### Imports & Load Data

In [None]:
import pandas as pd
import numpy as np
import matplotlib.pyplot as plt
import seaborn as sns
from pathlib import Path

project_root = Path.cwd().parents[0] if Path.cwd().name == "notebooks" else Path.cwd()
data_path = project_root / "data" / "discord_cleaned.csv"
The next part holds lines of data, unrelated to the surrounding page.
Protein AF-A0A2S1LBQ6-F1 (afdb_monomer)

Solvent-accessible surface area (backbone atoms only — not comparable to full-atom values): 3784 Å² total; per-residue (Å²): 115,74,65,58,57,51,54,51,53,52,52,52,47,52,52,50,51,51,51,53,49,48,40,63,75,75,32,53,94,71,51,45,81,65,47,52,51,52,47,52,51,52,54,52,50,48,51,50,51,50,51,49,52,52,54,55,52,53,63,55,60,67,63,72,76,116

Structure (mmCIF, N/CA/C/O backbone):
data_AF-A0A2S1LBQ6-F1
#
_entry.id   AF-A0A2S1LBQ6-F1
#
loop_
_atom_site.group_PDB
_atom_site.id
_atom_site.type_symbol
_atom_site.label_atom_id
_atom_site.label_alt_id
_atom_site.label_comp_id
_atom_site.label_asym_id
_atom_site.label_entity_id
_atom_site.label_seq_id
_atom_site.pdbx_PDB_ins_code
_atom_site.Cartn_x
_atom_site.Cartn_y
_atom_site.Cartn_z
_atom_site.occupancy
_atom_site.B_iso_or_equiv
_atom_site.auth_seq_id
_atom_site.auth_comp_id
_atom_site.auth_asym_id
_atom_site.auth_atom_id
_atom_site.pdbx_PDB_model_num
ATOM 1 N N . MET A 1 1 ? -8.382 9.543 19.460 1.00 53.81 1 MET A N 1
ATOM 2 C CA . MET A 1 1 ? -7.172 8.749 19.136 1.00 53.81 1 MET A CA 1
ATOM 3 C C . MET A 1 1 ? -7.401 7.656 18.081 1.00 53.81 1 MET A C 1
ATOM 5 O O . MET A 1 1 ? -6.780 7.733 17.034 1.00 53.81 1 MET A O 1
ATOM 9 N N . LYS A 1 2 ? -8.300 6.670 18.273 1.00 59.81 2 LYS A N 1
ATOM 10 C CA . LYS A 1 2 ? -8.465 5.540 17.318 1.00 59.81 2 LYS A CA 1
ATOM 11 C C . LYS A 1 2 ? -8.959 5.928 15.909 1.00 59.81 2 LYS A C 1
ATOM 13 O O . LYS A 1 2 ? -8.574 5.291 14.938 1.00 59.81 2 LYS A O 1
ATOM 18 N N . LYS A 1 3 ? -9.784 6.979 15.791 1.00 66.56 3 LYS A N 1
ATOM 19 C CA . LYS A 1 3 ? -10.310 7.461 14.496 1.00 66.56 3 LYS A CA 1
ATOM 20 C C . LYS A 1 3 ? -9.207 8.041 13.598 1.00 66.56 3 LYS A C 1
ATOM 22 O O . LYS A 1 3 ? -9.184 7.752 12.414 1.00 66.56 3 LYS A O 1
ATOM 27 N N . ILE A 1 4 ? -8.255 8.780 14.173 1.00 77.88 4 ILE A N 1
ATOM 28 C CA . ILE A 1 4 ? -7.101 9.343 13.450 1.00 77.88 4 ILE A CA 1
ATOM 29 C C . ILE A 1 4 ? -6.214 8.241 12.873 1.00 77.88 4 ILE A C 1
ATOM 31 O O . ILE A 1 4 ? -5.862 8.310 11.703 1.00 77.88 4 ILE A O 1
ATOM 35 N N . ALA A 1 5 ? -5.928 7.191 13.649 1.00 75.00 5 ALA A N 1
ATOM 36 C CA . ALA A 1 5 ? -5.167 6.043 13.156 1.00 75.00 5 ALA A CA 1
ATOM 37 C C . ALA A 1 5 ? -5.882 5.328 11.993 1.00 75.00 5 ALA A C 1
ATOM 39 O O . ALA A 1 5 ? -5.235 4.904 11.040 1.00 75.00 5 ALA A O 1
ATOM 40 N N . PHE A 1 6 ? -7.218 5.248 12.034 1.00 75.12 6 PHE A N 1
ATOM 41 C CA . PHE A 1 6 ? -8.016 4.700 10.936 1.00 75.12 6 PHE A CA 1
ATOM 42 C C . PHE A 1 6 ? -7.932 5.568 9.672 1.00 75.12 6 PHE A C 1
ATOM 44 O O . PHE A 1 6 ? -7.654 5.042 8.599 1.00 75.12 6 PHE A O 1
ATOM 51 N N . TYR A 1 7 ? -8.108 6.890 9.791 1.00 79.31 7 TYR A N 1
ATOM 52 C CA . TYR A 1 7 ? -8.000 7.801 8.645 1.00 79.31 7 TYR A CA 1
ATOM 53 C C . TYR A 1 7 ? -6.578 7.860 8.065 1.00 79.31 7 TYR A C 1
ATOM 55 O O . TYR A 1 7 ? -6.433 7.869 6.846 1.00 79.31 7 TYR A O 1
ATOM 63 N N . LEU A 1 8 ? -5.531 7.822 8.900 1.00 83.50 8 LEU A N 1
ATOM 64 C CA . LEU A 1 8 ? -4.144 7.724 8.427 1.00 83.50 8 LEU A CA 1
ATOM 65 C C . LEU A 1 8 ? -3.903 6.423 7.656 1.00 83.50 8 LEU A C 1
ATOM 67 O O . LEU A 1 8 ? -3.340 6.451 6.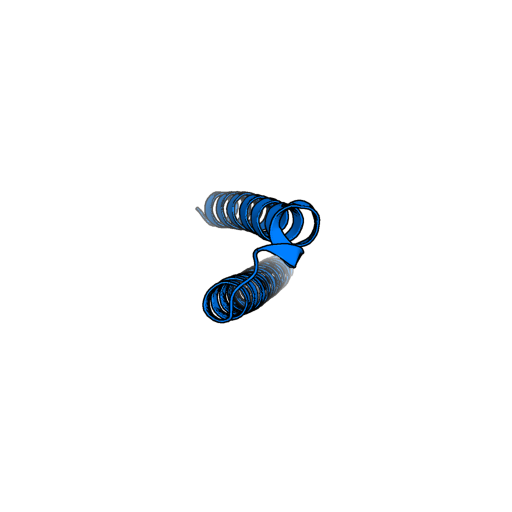566 1.00 83.50 8 LEU A O 1
ATOM 71 N N . SER A 1 9 ? -4.353 5.291 8.207 1.00 74.75 9 SER A N 1
ATOM 72 C CA . SER A 1 9 ? -4.241 3.985 7.551 1.00 74.75 9 SER A CA 1
ATOM 73 C C . SER A 1 9 ? -4.985 3.962 6.215 1.00 74.75 9 SER A C 1
ATOM 75 O O . SER A 1 9 ? -4.493 3.370 5.258 1.00 74.75 9 SER A O 1
ATOM 77 N N . LEU A 1 10 ? -6.145 4.620 6.133 1.00 81.25 10 LEU A N 1
ATOM 78 C CA . LEU A 1 10 ? -6.918 4.749 4.899 1.00 81.25 10 LEU A CA 1
ATOM 79 C C . LEU A 1 10 ? -6.149 5.558 3.845 1.00 81.25 10 LEU A C 1
ATOM 81 O O . LEU A 1 10 ? -6.053 5.137 2.696 1.00 81.25 10 LEU A O 1
ATOM 85 N N . PHE A 1 11 ? -5.568 6.691 4.244 1.00 87.44 11 PHE A N 1
ATOM 86 C CA . PHE A 1 11 ? -4.818 7.570 3.346 1.00 87.44 11 PHE A CA 1
ATOM 87 C C . PHE A 1 11 ? -3.550 6.891 2.807 1.00 87.44 11 PHE A C 1
ATOM 89 O O . PHE A 1 11 ? -3.300 6.905 1.604 1.00 87.44 11 PHE A O 1
ATOM 96 N N . ILE A 1 12 ? -2.796 6.220 3.686 1.00 84.06 12 ILE A N 1
ATOM 97 C CA . ILE A 1 12 ? -1.629 5.402 3.320 1.00 84.06 12 ILE A CA 1
ATOM 98 C C . ILE A 1 12 ? -2.025 4.276 2.367 1.00 84.06 12 ILE A C 1
ATOM 100 O O . ILE A 1 12 ? -1.349 4.058 1.365 1.00 84.06 12 ILE A O 1
ATOM 104 N N . SER A 1 13 ? -3.143 3.595 2.630 1.00 78.12 13 SER A N 1
ATOM 105 C CA . SER A 1 13 ? -3.638 2.545 1.740 1.00 78.12 13 SER A CA 1
ATOM 106 C C . SER A 1 13 ? -3.972 3.088 0.350 1.00 78.12 13 SER A C 1
ATOM 108 O O . SER A 1 13 ? -3.644 2.446 -0.644 1.00 78.12 13 SER A O 1
ATOM 110 N N . LEU A 1 14 ? -4.595 4.266 0.259 1.00 84.94 14 LEU A N 1
ATOM 111 C CA . LEU A 1 14 ? -4.941 4.893 -1.018 1.00 84.94 14 LEU A CA 1
ATOM 112 C C . LEU A 1 14 ? -3.687 5.287 -1.816 1.00 84.94 14 LEU A C 1
ATOM 114 O O . LEU A 1 14 ? -3.616 5.058 -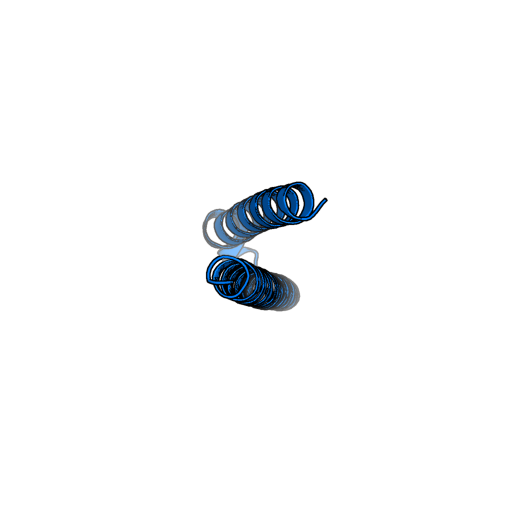3.023 1.00 84.94 14 LEU A O 1
ATOM 118 N N . TYR A 1 15 ? -2.671 5.813 -1.127 1.00 86.38 15 TYR A N 1
ATOM 119 C CA . TYR A 1 15 ? -1.374 6.142 -1.720 1.00 86.38 15 TYR A CA 1
ATOM 120 C C . TYR A 1 15 ? -0.630 4.899 -2.237 1.00 86.38 15 TYR A C 1
ATOM 122 O O . TYR A 1 15 ? -0.068 4.923 -3.336 1.00 86.38 15 TYR A O 1
ATOM 130 N N . LEU A 1 16 ? -0.672 3.791 -1.486 1.00 79.75 16 LEU A N 1
ATOM 131 C CA . LEU A 1 16 ? -0.131 2.500 -1.925 1.00 79.75 16 LEU A CA 1
ATOM 132 C C . LEU A 1 16 ? -0.831 2.002 -3.195 1.00 79.75 16 LEU A C 1
ATOM 134 O O . LEU A 1 16 ? -0.163 1.593 -4.139 1.00 79.75 16 LEU A O 1
ATOM 138 N N . VAL A 1 17 ? -2.164 2.076 -3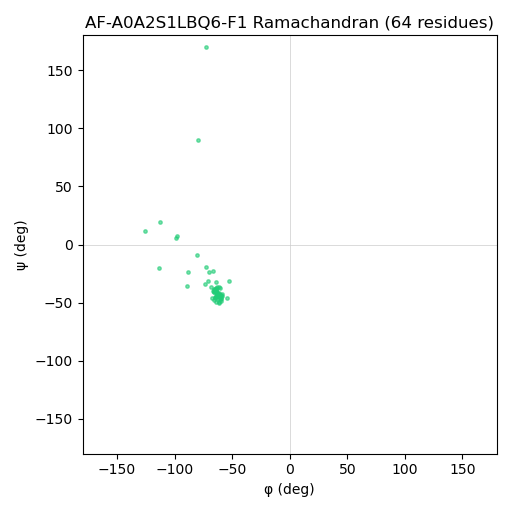.255 1.00 83.25 17 VAL A N 1
ATOM 139 C CA . VAL A 1 17 ? -2.932 1.663 -4.444 1.00 83.25 17 VAL A CA 1
ATOM 140 C C . VAL A 1 17 ? -2.546 2.494 -5.665 1.00 83.25 17 VAL A C 1
ATOM 142 O O . VAL A 1 17 ? -2.342 1.932 -6.743 1.00 83.25 17 VAL A O 1
ATOM 145 N N . PHE A 1 18 ? -2.404 3.811 -5.505 1.00 84.44 18 PHE A N 1
ATOM 146 C CA . PHE A 1 18 ? -1.978 4.690 -6.594 1.00 84.44 18 PHE A CA 1
ATOM 147 C C . PHE A 1 18 ? -0.566 4.343 -7.078 1.00 84.44 18 PHE A C 1
ATOM 149 O O . PHE A 1 18 ? -0.331 4.239 -8.279 1.00 84.44 18 PHE A O 1
ATOM 156 N N . THR A 1 19 ? 0.354 4.087 -6.146 1.00 81.88 19 THR A N 1
ATOM 157 C CA . THR A 1 19 ? 1.733 3.684 -6.450 1.00 81.88 19 THR A CA 1
ATOM 158 C C . THR A 1 19 ? 1.771 2.363 -7.216 1.00 81.88 19 THR A C 1
ATOM 160 O O . THR A 1 19 ? 2.374 2.292 -8.284 1.00 81.88 19 THR A O 1
ATOM 163 N N . ILE A 1 20 ? 1.072 1.336 -6.725 1.00 82.12 20 ILE A N 1
ATOM 164 C CA . ILE A 1 20 ? 0.977 0.021 -7.373 1.00 82.12 20 ILE A CA 1
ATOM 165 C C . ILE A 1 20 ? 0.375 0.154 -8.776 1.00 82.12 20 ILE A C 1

df = pd.read_csv(data_path)
df.head()


# SafePlayAI – Discord Phishing EDA

## Results-driven Analytical Method

1. **Understand the problem:** Children receive phishing/scam messages on Discord.
2. **Start at the end:** Reduce exposure to scam messages by improving detection performance.
3. **Identify resources:** Discord chat history (`discord.csv`) including labels and message features.
4. **Obtain and prepare data:** Use `data_prep.py` to clean and engineer features.
5. **Do the work:** Explore data distributions, relationships, correlations and class balance.
6. **Present minimum viable answer:** Visual patterns + model experiment summary.
7. **Iterate if necessary:** Tune features, sampling strategies, and models.
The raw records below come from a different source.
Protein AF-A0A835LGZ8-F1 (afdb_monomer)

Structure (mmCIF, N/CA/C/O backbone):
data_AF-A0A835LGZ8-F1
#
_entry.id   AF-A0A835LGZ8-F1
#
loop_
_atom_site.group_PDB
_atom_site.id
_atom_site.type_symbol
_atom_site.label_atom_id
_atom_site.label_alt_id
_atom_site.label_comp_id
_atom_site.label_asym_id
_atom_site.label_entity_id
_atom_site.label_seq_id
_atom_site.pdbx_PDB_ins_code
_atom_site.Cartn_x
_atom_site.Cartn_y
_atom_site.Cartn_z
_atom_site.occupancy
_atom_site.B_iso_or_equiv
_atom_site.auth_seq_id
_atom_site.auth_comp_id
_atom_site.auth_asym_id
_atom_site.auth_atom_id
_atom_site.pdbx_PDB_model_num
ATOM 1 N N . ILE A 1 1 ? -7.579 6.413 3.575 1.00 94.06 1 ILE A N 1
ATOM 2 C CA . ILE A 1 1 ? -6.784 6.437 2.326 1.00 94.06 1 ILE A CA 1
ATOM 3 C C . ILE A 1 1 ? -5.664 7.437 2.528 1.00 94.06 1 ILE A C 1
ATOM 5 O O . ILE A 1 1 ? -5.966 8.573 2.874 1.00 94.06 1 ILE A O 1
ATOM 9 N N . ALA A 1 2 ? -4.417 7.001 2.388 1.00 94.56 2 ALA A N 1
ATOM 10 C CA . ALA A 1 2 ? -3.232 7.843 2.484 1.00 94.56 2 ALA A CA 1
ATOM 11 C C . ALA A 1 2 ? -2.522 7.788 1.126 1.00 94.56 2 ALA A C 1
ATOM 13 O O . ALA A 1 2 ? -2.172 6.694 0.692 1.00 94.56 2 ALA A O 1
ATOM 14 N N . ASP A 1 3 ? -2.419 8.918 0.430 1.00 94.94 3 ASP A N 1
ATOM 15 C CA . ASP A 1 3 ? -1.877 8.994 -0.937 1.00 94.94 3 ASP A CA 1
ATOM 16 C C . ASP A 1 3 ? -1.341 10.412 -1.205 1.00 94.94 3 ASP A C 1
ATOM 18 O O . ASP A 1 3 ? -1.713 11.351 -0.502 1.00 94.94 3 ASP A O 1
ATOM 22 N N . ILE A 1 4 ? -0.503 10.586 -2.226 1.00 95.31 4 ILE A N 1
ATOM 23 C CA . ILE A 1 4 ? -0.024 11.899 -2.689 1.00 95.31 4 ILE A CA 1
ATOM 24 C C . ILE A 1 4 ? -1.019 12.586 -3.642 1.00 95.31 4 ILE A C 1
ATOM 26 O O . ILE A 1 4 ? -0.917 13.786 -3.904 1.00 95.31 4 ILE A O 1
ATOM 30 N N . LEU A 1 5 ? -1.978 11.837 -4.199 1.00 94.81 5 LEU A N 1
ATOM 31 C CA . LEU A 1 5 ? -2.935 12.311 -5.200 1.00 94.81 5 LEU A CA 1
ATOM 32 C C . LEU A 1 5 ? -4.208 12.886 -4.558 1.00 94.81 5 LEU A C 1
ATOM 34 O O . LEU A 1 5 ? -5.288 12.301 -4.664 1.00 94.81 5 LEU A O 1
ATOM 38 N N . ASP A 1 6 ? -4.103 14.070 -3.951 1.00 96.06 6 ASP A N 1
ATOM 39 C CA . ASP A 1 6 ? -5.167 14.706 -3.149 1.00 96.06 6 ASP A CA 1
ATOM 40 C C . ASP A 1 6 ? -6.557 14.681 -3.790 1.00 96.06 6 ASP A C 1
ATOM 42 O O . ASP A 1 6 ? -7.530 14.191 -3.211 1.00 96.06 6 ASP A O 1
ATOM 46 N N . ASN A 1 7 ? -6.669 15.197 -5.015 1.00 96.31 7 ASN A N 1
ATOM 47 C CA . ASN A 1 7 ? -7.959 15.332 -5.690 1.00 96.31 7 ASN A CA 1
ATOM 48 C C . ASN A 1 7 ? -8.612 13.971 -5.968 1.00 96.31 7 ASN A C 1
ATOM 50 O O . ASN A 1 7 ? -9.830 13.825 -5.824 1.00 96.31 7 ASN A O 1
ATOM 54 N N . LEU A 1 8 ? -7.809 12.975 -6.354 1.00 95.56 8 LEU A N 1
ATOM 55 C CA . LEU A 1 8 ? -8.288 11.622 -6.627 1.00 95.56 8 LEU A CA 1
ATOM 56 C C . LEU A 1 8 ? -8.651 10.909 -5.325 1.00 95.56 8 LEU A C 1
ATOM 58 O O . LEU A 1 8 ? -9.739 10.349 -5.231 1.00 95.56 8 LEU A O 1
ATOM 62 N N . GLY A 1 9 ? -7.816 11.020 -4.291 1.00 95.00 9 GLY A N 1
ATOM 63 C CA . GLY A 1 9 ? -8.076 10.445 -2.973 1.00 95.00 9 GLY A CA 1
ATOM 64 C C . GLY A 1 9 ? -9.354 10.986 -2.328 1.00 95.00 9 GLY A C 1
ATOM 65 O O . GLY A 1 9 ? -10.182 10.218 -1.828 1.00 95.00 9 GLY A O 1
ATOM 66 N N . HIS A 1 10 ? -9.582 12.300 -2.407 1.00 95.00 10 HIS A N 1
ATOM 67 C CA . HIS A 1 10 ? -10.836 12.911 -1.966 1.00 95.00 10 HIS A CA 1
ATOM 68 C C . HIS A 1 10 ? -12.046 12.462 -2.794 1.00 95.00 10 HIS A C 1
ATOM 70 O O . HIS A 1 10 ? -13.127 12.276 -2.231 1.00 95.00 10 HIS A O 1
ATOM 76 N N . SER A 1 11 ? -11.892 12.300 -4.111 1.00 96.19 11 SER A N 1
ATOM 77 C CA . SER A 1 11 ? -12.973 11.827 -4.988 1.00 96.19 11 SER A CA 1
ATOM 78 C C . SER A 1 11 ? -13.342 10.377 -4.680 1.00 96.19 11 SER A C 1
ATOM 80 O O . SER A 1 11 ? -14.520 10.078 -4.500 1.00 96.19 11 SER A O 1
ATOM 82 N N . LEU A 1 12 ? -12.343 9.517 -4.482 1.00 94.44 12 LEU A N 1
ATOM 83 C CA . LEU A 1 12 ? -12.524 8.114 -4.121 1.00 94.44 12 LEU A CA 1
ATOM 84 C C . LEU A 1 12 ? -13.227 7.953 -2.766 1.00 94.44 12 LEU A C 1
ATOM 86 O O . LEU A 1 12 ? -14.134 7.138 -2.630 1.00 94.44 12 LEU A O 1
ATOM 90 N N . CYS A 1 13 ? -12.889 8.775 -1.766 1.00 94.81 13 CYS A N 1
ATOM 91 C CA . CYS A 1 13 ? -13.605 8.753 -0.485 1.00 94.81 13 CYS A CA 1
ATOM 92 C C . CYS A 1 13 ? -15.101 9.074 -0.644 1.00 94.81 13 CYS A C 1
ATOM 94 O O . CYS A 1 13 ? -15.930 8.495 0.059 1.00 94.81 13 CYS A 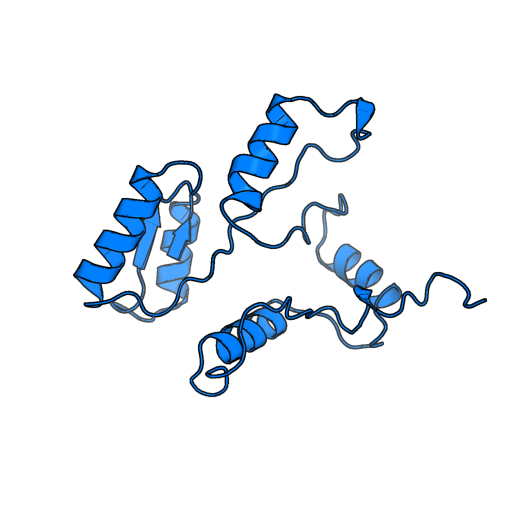O 1
ATOM 96 N N . LYS A 1 14 ? -15.456 9.988 -1.558 1.00 93.75 14 LYS A N 1
ATOM 97 C CA . LYS A 1 14 ? -16.860 10.321 -1.853 1.00 93.75 14 LYS A CA 1
ATOM 98 C C . LYS A 1 14 ? -17.565 9.178 -2.580 1.00 93.75 14 LYS A C 1
ATOM 100 O O . LYS A 1 14 ? -18.713 8.899 -2.257 1.00 93.75 14 LYS A O 1
ATOM 105 N N . GLU A 1 15 ? -16.882 8.536 -3.523 1.00 95.38 15 GLU A N 1
ATOM 106 C CA . GLU A 1 15 ? -17.405 7.404 -4.294 1.00 95.38 15 GLU A CA 1
ATOM 107 C C . GLU A 1 15 ? -17.678 6.177 -3.416 1.00 95.38 15 GLU A C 1
ATOM 109 O O . GLU A 1 15 ? -18.761 5.604 -3.492 1.00 95.38 15 GLU A O 1
ATOM 114 N N . ILE A 1 16 ? -16.743 5.829 -2.523 1.00 93.56 16 ILE A N 1
ATOM 115 C CA . ILE A 1 16 ? -16.896 4.723 -1.563 1.00 93.56 16 ILE A CA 1
ATOM 116 C C . ILE A 1 16 ? -18.138 4.919 -0.675 1.00 93.56 16 ILE A C 1
ATOM 118 O O . ILE A 1 16 ? -18.784 3.951 -0.282 1.00 93.56 16 ILE A O 1
ATOM 122 N N . GLY A 1 17 ? -18.491 6.168 -0.350 1.00 87.38 17 GLY A N 1
ATOM 123 C CA . GLY A 1 17 ? -19.798 6.487 0.232 1.00 87.38 17 GLY A CA 1
ATOM 124 C C . GLY A 1 17 ? -20.023 6.009 1.673 1.00 87.38 17 GLY A C 1
ATOM 125 O O . GLY A 1 17 ? -21.162 5.971 2.129 1.00 87.38 17 GLY A O 1
ATOM 126 N N . LEU A 1 18 ? -18.965 5.686 2.424 1.00 89.19 18 LEU A N 1
ATOM 127 C CA . LEU A 1 18 ? -19.055 5.199 3.814 1.00 89.19 18 LEU A CA 1
ATOM 128 C C . LEU A 1 18 ? -19.099 6.317 4.878 1.00 89.19 18 LEU A C 1
ATOM 130 O O . LEU A 1 18 ? -18.921 6.059 6.071 1.00 89.19 18 LEU A O 1
ATOM 134 N N . GLY A 1 19 ? -19.345 7.563 4.461 1.00 87.88 19 GLY A N 1
ATOM 135 C CA . GLY A 1 19 ? -19.493 8.714 5.354 1.00 87.88 19 GLY A CA 1
ATOM 136 C C . GLY A 1 19 ? -18.245 8.970 6.201 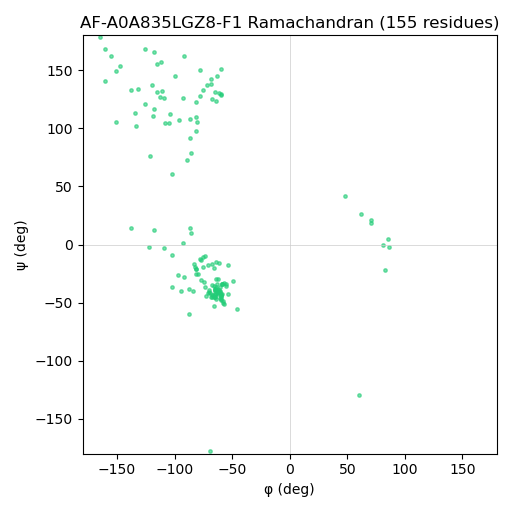1.00 87.88 19 GLY A C 1
ATOM 137 O O . GLY A 1 19 ? -17.133 9.027 5.684 1.00 87.88 19 GLY A O 1
ATOM 138 N N . GLU A 1 20 ? -18.419 9.113 7.515 1.00 87.56 20 GLU A N 1
ATOM 139 C CA . GLU A 1 20 ? -17.314 9.391 8.442 1.00 87.56 20 GLU A CA 1
ATOM 140 C C . GLU A 1 20 ? -16.321 8.225 8.576 1.00 87.56 20 GLU A C 1
ATOM 142 O O . GLU A 1 20 ? -15.187 8.447 9.000 1.00 87.56 20 GLU A O 1
ATOM 147 N N . ASN A 1 21 ? -16.690 7.009 8.155 1.00 91.06 21 ASN A N 1
ATOM 148 C CA . ASN A 1 21 ? -15.823 5.829 8.239 1.00 91.06 21 ASN A CA 1
ATOM 149 C C . ASN A 1 21 ? -14.705 5.815 7.187 1.00 91.06 21 ASN A C 1
ATOM 151 O O . ASN A 1 21 ? -13.786 5.009 7.290 1.00 91.06 21 ASN A O 1
ATOM 155 N N . VAL A 1 22 ? -14.757 6.706 6.192 1.00 94.94 22 VAL A N 1
ATOM 156 C CA . VAL A 1 22 ? -13.702 6.872 5.190 1.00 94.94 22 VAL A CA 1
ATOM 157 C C . VAL A 1 22 ? -13.145 8.294 5.247 1.00 94.94 22 VAL A C 1
ATOM 159 O O . VAL A 1 22 ? -13.868 9.276 5.406 1.00 94.94 22 VAL A O 1
ATOM 162 N N . SER A 1 23 ? -11.825 8.426 5.155 1.00 94.81 23 SER A N 1
ATOM 163 C CA . SER A 1 23 ? -11.156 9.722 5.018 1.00 94.81 23 SER A CA 1
ATOM 164 C C . SER A 1 23 ? -9.894 9.613 4.189 1.00 94.81 23 SER A C 1
ATOM 166 O O . SER A 1 23 ? -9.244 8.564 4.139 1.00 94.81 23 SER A O 1
ATOM 168 N N . PHE A 1 24 ? -9.556 10.738 3.574 1.00 96.88 24 PHE A N 1
ATOM 169 C CA . PHE A 1 24 ? -8.307 10.954 2.873 1.00 96.88 24 PHE A CA 1
ATOM 170 C C . PHE A 1 24 ? -7.329 11.736 3.756 1.00 96.88 24 PHE A C 1
ATOM 172 O O . PHE A 1 24 ? -7.750 12.627 4.496 1.00 96.88 24 PHE A O 1
ATOM 179 N N . ILE A 1 25 ? -6.044 11.414 3.639 1.00 96.62 25 ILE A N 1
ATOM 180 C CA . ILE A 1 25 ? -4.928 12.188 4.173 1.00 96.62 25 ILE A CA 1
ATOM 181 C C . ILE A 1 25 ? -3.812 12.214 3.127 1.00 96.62 25 ILE A C 1
ATOM 183 O O . ILE A 1 25 ? -3.477 11.167 2.571 1.00 96.62 25 ILE A O 1
ATOM 187 N N . HIS A 1 26 ? -3.252 13.395 2.856 1.00 97.56 26 HIS A N 1
ATOM 188 C CA . HIS A 1 26 ? -2.050 13.483 2.030 1.00 97.56 26 HIS A CA 1
ATOM 189 C C . HIS A 1 26 ? -0.925 12.722 2.727 1.00 97.56 26 HIS A C 1
ATOM 191 O O . HIS A 1 26 ? -0.712 12.919 3.928 1.00 97.56 26 HIS A O 1
ATOM 197 N N . CYS A 1 27 ? -0.244 11.844 2.000 1.00 95.31 27 CYS A N 1
ATOM 198 C CA . CYS A 1 27 ? 0.873 11.094 2.546 1.00 95.31 27 CYS A CA 1
ATOM 199 C C . CYS A 1 27 ? 1.892 10.747 1.465 1.00 95.31 27 CYS A C 1
ATOM 201 O O . CYS A 1 27 ? 1.675 9.821 0.679 1.00 95.31 27 CYS A O 1
ATOM 203 N N . ASP A 1 28 ? 3.023 11.450 1.466 1.00 93.12 28 ASP A N 1
ATOM 204 C CA . ASP A 1 28 ? 4.235 10.955 0.827 1.00 93.12 28 ASP A CA 1
ATOM 205 C C . ASP A 1 28 ? 4.935 9.984 1.783 1.00 93.12 28 ASP A C 1
ATOM 207 O O . ASP A 1 28 ? 5.500 10.368 2.807 1.00 93.12 28 ASP A O 1
ATOM 211 N N . VAL A 1 29 ? 4.914 8.698 1.437 1.00 88.06 29 VAL A N 1
ATOM 212 C CA . VAL A 1 29 ? 5.498 7.635 2.267 1.00 88.06 29 VAL A CA 1
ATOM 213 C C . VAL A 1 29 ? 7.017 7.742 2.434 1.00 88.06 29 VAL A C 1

### Class balance and basic stats

In [None]:
df["label"].value_counts(normalize=True).plot(kind="bar")
plt.title("Class Balance (0 = non-phishing, 1 = phishing)")
plt.xlabel("Label")
plt.ylabel("Proportion")
plt.show()

df.describe()


### Feature distributions

In [None]:
numeric_cols = ["message_length", "word_count", "time_since_join", "has_link", "has_mention", "num_roles"]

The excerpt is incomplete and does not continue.